> [Data to examine]
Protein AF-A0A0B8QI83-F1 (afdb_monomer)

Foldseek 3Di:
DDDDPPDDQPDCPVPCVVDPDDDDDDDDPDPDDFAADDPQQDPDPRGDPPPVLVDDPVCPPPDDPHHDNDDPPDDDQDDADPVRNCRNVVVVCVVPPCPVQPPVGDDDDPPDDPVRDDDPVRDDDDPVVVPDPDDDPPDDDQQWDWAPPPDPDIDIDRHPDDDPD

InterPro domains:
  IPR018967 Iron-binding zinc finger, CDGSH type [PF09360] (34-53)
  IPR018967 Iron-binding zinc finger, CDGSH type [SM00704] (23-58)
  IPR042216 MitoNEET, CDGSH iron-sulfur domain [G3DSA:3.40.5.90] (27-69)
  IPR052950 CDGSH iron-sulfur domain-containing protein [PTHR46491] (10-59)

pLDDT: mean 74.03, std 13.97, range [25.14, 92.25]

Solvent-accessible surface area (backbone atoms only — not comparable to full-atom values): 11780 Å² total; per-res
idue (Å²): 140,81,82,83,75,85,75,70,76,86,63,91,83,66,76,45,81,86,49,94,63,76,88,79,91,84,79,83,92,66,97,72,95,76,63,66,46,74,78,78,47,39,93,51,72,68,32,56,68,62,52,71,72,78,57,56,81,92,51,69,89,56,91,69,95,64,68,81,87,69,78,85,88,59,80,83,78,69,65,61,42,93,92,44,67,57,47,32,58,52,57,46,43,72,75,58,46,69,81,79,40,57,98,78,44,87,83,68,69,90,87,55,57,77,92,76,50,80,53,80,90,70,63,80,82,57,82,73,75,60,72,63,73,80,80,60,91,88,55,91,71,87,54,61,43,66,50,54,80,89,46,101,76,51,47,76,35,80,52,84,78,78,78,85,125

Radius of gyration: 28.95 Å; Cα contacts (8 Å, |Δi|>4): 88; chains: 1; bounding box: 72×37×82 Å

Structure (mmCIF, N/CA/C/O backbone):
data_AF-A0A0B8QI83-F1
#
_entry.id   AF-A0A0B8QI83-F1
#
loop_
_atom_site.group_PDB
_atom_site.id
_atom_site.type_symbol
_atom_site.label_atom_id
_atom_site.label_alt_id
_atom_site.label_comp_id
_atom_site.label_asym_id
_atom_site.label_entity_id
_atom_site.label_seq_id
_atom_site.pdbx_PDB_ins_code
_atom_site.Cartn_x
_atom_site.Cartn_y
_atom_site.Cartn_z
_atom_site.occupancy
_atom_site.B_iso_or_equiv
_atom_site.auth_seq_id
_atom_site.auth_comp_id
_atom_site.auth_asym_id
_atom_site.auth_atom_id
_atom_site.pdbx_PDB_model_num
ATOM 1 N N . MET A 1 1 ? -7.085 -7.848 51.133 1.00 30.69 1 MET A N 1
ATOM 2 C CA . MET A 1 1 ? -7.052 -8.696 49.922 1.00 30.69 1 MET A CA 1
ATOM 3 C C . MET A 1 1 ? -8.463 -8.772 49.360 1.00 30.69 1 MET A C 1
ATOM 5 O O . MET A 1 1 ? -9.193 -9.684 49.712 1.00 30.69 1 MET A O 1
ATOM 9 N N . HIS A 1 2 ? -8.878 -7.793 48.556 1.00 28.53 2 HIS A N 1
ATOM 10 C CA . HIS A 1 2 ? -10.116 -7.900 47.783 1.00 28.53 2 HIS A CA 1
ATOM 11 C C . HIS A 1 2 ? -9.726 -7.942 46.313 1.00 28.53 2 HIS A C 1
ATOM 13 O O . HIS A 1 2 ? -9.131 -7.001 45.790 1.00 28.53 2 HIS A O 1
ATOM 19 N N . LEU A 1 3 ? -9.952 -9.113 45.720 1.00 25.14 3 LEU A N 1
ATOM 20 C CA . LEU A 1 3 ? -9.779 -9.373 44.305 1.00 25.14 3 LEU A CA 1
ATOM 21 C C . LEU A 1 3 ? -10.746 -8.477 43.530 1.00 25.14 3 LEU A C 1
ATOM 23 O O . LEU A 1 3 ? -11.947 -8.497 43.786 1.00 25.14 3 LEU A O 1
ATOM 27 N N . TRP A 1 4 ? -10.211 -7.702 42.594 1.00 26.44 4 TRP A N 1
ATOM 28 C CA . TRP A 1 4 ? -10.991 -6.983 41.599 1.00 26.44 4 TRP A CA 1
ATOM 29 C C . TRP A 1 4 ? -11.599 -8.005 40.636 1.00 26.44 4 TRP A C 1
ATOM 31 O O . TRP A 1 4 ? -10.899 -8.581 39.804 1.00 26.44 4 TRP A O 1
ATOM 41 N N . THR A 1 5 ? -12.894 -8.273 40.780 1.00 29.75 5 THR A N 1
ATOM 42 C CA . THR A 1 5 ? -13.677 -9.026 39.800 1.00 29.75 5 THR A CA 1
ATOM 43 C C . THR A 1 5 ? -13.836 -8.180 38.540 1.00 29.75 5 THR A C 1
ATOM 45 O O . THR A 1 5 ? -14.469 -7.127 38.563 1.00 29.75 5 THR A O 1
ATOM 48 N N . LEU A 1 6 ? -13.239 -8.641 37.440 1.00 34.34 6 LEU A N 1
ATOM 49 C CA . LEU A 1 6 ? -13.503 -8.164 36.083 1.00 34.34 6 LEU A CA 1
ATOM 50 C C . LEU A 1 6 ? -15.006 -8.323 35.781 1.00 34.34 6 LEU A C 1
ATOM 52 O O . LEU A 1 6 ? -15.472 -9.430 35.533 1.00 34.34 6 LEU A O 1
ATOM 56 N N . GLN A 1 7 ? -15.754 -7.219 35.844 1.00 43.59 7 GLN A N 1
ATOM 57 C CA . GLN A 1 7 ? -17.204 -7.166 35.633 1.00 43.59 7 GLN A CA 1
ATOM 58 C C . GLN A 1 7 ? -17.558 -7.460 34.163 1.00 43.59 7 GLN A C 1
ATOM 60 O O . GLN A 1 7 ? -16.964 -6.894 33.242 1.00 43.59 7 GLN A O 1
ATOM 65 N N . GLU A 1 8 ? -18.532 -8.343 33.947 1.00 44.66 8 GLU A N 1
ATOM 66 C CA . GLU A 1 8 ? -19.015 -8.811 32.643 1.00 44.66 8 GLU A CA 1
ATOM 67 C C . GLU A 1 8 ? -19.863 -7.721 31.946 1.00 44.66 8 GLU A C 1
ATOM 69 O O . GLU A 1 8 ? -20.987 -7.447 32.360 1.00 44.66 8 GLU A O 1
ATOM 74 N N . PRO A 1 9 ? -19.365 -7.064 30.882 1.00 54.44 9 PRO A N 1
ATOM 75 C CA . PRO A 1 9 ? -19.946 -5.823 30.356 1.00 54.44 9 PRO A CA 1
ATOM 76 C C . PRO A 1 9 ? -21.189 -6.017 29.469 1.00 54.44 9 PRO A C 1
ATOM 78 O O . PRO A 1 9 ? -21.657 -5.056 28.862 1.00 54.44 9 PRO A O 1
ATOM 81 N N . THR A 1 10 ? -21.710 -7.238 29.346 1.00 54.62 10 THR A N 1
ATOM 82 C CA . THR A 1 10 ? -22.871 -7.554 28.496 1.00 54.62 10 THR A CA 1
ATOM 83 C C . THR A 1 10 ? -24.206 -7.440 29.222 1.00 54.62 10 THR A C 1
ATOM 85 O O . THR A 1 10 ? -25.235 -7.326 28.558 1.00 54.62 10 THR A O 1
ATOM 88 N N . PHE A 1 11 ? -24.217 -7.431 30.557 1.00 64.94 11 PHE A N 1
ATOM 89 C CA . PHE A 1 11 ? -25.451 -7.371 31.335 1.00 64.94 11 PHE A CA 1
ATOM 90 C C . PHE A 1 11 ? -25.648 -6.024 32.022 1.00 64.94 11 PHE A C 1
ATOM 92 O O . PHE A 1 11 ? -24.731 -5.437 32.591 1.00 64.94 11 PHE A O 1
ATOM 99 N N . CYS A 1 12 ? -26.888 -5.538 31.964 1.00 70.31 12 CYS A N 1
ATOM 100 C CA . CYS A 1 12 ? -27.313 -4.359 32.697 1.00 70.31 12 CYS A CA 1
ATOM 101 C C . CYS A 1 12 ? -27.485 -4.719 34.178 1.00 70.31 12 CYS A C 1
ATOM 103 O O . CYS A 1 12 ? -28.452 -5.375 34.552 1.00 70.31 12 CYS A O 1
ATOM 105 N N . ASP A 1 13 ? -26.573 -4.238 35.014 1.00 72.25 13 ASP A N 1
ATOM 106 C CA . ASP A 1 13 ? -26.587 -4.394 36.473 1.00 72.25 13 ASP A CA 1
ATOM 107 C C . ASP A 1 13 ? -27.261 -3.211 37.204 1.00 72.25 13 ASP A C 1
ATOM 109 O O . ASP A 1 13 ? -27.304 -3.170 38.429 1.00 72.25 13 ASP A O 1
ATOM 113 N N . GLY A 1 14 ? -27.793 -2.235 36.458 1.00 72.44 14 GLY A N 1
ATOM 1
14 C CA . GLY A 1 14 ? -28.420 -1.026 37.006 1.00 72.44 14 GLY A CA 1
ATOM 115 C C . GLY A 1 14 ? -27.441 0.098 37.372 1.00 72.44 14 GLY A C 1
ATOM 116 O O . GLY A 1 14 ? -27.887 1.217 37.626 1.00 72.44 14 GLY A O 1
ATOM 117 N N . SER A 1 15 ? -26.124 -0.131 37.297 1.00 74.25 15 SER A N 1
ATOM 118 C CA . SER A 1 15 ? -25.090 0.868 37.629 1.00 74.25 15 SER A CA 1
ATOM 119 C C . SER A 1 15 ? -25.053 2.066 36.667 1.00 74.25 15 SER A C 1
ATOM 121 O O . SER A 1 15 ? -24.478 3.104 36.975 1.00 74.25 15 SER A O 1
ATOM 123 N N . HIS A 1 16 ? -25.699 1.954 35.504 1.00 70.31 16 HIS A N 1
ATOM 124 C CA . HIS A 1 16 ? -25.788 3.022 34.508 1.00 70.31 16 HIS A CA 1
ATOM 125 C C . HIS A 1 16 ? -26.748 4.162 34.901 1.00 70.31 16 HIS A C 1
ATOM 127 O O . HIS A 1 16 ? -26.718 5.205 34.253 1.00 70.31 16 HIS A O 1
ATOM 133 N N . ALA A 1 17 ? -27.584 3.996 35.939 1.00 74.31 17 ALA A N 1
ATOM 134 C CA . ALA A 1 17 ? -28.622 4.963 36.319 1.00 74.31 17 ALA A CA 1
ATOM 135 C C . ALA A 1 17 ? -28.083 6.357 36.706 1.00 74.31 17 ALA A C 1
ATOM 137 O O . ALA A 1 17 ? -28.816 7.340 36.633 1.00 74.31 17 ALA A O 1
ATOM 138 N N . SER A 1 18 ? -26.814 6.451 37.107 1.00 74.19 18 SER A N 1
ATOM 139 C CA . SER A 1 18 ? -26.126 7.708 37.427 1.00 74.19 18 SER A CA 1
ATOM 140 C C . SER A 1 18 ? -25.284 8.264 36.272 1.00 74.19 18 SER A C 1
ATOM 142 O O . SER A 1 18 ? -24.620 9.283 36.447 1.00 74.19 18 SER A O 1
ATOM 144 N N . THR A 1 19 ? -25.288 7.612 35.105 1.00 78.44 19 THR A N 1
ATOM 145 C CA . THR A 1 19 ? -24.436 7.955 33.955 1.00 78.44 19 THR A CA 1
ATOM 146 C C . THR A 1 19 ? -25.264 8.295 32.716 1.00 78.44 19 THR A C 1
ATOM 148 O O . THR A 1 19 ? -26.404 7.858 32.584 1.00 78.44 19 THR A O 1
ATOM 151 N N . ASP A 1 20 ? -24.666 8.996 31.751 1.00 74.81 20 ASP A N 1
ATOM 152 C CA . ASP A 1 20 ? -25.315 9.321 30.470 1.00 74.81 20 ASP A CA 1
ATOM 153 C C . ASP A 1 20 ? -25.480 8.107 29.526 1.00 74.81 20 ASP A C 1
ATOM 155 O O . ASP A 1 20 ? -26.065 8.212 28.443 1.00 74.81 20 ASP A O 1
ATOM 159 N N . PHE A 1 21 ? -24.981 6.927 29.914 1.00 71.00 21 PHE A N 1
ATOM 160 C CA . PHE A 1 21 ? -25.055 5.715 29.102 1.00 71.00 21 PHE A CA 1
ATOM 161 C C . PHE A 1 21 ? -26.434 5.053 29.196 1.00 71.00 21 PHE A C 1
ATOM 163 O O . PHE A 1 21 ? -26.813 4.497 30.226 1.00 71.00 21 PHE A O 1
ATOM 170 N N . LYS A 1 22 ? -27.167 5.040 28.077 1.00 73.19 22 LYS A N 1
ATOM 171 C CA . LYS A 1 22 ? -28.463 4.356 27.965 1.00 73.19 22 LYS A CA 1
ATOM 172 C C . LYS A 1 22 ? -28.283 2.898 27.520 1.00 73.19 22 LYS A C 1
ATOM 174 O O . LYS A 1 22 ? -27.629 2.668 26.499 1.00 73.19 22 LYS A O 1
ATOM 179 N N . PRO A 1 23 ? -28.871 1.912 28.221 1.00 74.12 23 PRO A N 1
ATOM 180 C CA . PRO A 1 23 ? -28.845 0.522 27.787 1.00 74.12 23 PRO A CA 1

> [Task item]
Show every line of the material above in which "CDGSH" is present.

> [Written answer]
  IPR018967 Iron-binding zinc finger, CDGSH type [PF09360] (34-53)
  IPR018967 Iron-binding zinc finger, CDGSH type [SM00704] (23-58)
  IPR042216 MitoNEET, CDGSH iron-sulfur domain [G3DSA:3.40.5.90] (27-69)
  IPR052950 CDGSH iron-sulfur domain-containing protein [PTHR46491] (10-59)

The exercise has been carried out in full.